■ **DIRECTIONS**
Only the lines below between the ones containing "ATOM 73 O O" and "ATOM 96 O O", inclusive, are to be reproduced, each exactly as it stands.
[[ THE DATA open ]]
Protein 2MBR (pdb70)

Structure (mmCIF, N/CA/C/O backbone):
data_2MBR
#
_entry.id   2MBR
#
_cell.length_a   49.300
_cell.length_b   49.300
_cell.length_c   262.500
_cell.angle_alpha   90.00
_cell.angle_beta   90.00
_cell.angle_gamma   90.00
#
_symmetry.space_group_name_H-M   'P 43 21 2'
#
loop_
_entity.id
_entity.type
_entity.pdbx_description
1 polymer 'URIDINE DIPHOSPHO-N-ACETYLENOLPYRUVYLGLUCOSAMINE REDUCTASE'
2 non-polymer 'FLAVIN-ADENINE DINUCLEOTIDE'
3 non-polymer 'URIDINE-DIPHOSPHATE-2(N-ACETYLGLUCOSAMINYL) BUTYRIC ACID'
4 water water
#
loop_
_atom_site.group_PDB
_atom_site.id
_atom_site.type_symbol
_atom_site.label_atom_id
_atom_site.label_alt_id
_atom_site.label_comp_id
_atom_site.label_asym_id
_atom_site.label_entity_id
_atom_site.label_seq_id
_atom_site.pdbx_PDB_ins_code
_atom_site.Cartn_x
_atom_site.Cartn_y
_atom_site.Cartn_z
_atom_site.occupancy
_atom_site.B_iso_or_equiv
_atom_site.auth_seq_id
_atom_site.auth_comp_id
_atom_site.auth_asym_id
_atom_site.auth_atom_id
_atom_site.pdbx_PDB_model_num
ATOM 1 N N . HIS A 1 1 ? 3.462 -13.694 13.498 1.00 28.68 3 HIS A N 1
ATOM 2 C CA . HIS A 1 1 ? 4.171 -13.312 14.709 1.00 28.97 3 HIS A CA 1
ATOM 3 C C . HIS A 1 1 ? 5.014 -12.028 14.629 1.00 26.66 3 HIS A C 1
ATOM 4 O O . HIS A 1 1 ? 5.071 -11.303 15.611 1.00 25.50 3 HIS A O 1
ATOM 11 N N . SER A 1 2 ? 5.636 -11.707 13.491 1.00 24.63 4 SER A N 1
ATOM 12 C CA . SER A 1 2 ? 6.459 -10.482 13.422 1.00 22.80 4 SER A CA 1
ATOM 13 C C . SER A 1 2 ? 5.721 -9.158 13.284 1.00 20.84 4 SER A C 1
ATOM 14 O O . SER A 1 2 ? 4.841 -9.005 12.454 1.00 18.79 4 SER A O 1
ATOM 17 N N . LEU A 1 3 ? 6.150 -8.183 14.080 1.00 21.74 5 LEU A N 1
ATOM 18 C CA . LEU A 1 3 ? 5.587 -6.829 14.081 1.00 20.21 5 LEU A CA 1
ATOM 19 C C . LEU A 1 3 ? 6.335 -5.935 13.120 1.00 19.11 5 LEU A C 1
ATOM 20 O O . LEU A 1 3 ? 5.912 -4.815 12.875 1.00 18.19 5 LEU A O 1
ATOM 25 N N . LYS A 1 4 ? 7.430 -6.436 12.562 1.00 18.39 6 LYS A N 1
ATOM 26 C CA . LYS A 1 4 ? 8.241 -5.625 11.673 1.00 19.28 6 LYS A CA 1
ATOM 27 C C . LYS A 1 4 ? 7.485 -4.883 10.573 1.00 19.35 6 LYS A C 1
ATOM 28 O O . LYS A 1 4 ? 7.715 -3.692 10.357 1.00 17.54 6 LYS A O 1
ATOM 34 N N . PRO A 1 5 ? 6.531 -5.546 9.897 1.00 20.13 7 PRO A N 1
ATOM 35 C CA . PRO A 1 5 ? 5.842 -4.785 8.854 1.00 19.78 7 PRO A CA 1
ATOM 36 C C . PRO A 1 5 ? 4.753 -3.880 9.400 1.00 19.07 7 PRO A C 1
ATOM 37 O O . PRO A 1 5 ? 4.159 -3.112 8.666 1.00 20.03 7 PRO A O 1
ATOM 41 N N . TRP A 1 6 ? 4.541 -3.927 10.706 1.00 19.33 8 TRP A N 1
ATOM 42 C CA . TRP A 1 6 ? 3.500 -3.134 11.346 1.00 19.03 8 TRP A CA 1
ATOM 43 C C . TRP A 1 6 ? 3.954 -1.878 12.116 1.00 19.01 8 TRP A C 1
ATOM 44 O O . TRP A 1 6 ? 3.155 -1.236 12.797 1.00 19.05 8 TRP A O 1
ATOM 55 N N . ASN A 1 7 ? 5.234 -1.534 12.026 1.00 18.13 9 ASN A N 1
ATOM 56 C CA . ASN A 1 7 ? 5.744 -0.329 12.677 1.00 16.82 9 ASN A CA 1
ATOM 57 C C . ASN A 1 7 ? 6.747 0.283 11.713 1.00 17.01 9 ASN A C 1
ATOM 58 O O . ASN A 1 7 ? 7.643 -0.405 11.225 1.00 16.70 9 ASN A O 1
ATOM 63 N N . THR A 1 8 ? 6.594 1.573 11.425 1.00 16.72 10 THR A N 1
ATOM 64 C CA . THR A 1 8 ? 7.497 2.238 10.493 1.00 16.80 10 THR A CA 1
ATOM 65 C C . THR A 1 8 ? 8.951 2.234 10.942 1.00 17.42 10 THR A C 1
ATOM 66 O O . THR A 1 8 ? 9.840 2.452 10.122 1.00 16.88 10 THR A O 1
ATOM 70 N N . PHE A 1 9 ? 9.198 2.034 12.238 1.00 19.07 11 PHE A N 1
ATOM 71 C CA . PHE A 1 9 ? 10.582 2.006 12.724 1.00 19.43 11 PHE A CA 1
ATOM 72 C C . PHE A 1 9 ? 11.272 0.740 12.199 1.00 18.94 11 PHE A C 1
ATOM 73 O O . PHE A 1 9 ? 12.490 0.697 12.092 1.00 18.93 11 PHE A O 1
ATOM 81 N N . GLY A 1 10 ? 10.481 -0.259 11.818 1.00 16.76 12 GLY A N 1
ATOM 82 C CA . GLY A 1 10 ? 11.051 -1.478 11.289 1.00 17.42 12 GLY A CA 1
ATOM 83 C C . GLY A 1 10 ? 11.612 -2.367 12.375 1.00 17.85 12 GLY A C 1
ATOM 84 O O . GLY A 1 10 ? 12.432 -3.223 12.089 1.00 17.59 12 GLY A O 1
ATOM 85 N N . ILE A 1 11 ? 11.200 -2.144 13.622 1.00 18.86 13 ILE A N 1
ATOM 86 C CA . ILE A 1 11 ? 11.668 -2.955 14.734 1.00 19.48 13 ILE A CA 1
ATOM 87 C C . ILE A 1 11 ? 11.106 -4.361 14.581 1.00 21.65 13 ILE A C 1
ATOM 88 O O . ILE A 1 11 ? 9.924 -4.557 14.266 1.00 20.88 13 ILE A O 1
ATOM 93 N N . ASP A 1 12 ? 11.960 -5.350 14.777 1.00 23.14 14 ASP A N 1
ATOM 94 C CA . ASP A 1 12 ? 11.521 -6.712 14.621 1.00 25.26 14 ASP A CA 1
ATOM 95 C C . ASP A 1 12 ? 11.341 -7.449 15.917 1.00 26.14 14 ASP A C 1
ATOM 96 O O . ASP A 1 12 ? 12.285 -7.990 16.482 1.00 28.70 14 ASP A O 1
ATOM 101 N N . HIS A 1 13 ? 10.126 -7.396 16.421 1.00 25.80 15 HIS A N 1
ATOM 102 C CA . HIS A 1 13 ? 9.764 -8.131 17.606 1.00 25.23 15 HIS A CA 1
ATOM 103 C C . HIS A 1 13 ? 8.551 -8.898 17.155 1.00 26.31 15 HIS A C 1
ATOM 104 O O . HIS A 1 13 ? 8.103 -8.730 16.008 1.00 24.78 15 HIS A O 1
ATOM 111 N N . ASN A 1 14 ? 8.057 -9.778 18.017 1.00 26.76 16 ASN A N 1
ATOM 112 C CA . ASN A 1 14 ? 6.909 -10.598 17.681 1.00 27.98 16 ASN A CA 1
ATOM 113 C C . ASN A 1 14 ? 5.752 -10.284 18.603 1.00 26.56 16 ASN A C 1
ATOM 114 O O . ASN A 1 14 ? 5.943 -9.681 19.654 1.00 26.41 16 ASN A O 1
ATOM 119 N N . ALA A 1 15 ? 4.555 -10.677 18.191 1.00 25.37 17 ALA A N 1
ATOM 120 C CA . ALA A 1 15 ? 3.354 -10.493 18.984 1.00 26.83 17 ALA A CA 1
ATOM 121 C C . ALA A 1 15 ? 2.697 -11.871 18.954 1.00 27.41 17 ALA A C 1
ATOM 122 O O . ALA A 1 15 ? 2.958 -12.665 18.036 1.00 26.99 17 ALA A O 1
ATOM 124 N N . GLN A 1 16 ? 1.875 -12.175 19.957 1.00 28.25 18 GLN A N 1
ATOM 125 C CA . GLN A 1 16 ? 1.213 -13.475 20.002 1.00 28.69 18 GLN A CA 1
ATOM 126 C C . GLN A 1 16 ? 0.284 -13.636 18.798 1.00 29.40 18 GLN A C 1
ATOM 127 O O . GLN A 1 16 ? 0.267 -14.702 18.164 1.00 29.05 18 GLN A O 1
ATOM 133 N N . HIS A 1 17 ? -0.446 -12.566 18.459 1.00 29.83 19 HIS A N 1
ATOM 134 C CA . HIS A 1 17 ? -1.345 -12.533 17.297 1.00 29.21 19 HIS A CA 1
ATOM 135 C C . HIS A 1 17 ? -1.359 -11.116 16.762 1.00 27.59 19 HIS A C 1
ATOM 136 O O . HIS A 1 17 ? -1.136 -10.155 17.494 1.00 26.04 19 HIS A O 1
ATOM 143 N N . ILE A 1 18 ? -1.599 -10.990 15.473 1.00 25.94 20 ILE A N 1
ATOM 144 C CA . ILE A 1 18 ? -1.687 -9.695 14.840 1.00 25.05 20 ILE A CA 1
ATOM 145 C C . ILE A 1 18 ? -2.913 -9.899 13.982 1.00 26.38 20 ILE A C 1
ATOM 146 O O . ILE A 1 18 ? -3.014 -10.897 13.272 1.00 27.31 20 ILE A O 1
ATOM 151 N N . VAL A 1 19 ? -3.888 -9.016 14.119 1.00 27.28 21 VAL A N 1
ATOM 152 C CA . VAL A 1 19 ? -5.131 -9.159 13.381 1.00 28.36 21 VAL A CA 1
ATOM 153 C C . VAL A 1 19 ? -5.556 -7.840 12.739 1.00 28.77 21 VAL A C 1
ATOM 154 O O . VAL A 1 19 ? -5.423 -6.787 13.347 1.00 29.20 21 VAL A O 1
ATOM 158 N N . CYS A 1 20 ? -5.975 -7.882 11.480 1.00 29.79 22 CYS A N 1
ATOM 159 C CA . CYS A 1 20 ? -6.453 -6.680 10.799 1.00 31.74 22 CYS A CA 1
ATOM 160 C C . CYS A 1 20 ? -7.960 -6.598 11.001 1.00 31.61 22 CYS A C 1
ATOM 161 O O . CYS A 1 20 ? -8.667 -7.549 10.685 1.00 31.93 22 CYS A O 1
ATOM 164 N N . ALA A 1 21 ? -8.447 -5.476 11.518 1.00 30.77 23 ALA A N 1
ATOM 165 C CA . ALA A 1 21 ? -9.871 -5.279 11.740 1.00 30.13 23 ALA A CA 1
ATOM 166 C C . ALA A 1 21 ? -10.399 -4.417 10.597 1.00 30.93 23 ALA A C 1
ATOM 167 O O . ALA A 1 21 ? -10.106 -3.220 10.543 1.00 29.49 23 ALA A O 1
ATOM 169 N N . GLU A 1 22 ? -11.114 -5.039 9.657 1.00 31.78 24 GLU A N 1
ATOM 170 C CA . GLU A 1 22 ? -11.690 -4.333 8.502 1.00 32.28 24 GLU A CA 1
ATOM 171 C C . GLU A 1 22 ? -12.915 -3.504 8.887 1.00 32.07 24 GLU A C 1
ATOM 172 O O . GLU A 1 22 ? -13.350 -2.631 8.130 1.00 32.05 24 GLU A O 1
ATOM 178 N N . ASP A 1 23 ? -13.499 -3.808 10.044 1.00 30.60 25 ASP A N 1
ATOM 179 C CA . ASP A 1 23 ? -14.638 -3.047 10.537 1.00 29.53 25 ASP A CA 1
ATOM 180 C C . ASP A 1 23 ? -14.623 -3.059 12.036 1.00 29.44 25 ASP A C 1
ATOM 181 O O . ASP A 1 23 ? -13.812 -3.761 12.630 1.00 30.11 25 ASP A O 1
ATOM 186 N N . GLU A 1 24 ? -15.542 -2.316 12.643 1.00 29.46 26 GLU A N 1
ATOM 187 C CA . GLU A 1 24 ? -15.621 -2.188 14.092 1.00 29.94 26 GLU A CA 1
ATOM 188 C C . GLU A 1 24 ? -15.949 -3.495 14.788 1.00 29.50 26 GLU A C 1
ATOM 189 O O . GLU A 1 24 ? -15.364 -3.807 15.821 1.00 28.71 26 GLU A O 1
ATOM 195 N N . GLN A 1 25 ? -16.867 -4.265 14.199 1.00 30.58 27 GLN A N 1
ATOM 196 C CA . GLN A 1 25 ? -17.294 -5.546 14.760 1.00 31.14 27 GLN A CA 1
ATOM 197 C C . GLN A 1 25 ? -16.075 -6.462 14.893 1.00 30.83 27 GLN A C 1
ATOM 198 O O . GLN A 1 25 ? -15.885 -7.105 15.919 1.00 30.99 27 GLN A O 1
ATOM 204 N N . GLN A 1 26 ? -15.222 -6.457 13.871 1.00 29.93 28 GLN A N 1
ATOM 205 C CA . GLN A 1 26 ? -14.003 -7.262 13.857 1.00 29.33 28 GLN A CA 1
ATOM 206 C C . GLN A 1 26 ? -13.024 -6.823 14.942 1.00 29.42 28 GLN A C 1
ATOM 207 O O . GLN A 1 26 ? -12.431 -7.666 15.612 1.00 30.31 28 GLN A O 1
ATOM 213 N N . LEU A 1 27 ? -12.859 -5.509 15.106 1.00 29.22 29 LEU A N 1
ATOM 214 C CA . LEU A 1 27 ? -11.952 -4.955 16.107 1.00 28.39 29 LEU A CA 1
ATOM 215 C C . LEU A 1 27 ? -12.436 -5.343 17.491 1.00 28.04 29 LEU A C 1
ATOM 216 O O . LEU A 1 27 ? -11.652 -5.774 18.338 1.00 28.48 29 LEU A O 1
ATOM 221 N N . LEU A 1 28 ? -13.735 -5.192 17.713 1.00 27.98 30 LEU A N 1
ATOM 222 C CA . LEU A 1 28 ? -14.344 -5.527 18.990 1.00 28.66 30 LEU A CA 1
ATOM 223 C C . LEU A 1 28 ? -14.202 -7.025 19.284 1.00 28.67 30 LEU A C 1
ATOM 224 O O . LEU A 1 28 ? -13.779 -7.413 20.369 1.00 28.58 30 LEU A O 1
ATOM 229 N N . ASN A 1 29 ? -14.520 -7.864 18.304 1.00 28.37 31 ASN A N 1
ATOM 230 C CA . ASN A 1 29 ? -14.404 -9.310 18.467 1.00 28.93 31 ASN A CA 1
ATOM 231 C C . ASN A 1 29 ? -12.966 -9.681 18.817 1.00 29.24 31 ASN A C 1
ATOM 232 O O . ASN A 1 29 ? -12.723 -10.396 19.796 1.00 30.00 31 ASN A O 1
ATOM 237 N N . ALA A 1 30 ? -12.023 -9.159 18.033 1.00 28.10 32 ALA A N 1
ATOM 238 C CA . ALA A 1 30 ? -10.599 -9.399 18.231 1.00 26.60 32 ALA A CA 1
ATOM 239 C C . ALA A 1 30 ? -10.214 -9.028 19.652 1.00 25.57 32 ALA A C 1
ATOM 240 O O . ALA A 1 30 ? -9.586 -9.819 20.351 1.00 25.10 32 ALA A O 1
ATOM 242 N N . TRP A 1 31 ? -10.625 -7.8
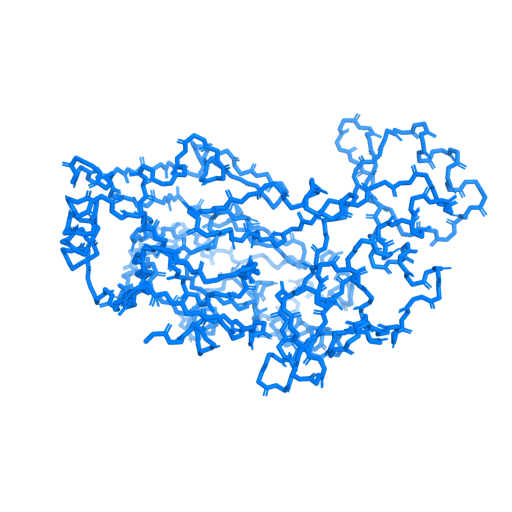41 20.086 1.00 25.62 33 TRP A N 1
ATOM 243 C CA . TRP A 1 31 ? -10.324 -7.373 21.432 1.00 25.48 33 TRP A CA 1
ATOM 244 C C . TRP A 1 31 ? -10.942 -8.279 22.501 1.00 27.09 33 TRP A C 1
ATOM 245 O O . TRP A 1 31 ? -10.309 -8.577 23.512 1.00 26.74 33 TRP A O 1
ATOM 256 N N . GLN A 1 32 ? -12.185 -8.698 22.279 1.00 29.29 34 GLN A N 1
ATOM 257 C CA . GLN A 1 32 ? -12.902 -9.562 23.218 1.00 31.20 34 GLN A CA 1
ATOM 258 C C . GLN A 1 32 ? -12.209 -10.910 23.382 1.00 32.36 34 GLN A C 1
ATOM 259 O O . GLN A 1 32 ? -11.958 -11.375 24.498 1.00 32.37 34 GLN A O 1
ATOM 265 N N . TYR A 1 33 ? -11.892 -11.523 22.251 1.00 33.64 35 TYR A N 1
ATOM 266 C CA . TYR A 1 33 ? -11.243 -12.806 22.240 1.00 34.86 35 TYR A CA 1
[[ THE DATA closed ]]
■ **EXPECTED ANSWER**
ATOM 73 O O . PHE A 1 9 ? 12.490 0.697 12.092 1.00 18.93 11 PHE A O 1
ATOM 81 N N . GLY A 1 10 ? 10.481 -0.259 11.818 1.00 16.76 12 GLY A N 1
ATOM 82 C CA . GLY A 1 10 ? 11.051 -1.478 11.289 1.00 17.42 12 GLY A CA 1
ATOM 83 C C . GLY A 1 10 ? 11.612 -2.367 12.375 1.00 17.85 12 GLY A C 1
ATOM 84 O O . GLY A 1 10 ? 12.432 -3.223 12.089 1.00 17.59 12 GLY A O 1
ATOM 85 N N . ILE A 1 11 ? 11.200 -2.144 13.622 1.00 18.86 13 ILE A N 1
ATOM 86 C CA . ILE A 1 11 ? 11.668 -2.955 14.734 1.00 19.48 13 ILE A CA 1
ATOM 87 C C . ILE A 1 11 ? 11.106 -4.361 14.581 1.00 21.65 13 ILE A C 1
ATOM 88 O O . ILE A 1 11 ? 9.924 -4.557 14.266 1.00 20.88 13 ILE A O 1
ATOM 93 N N . ASP A 1 12 ? 11.960 -5.350 14.777 1.00 23.14 14 ASP A N 1
ATOM 94 C CA . ASP A 1 12 ? 11.521 -6.712 14.621 1.00 25.26 14 ASP A CA 1
ATOM 95 C C . ASP A 1 12 ? 11.341 -7.449 15.917 1.00 26.14 14 ASP A C 1
ATOM 96 O O . ASP A 1 12 ? 12.285 -7.990 16.482 1.00 28.70 14 ASP A O 1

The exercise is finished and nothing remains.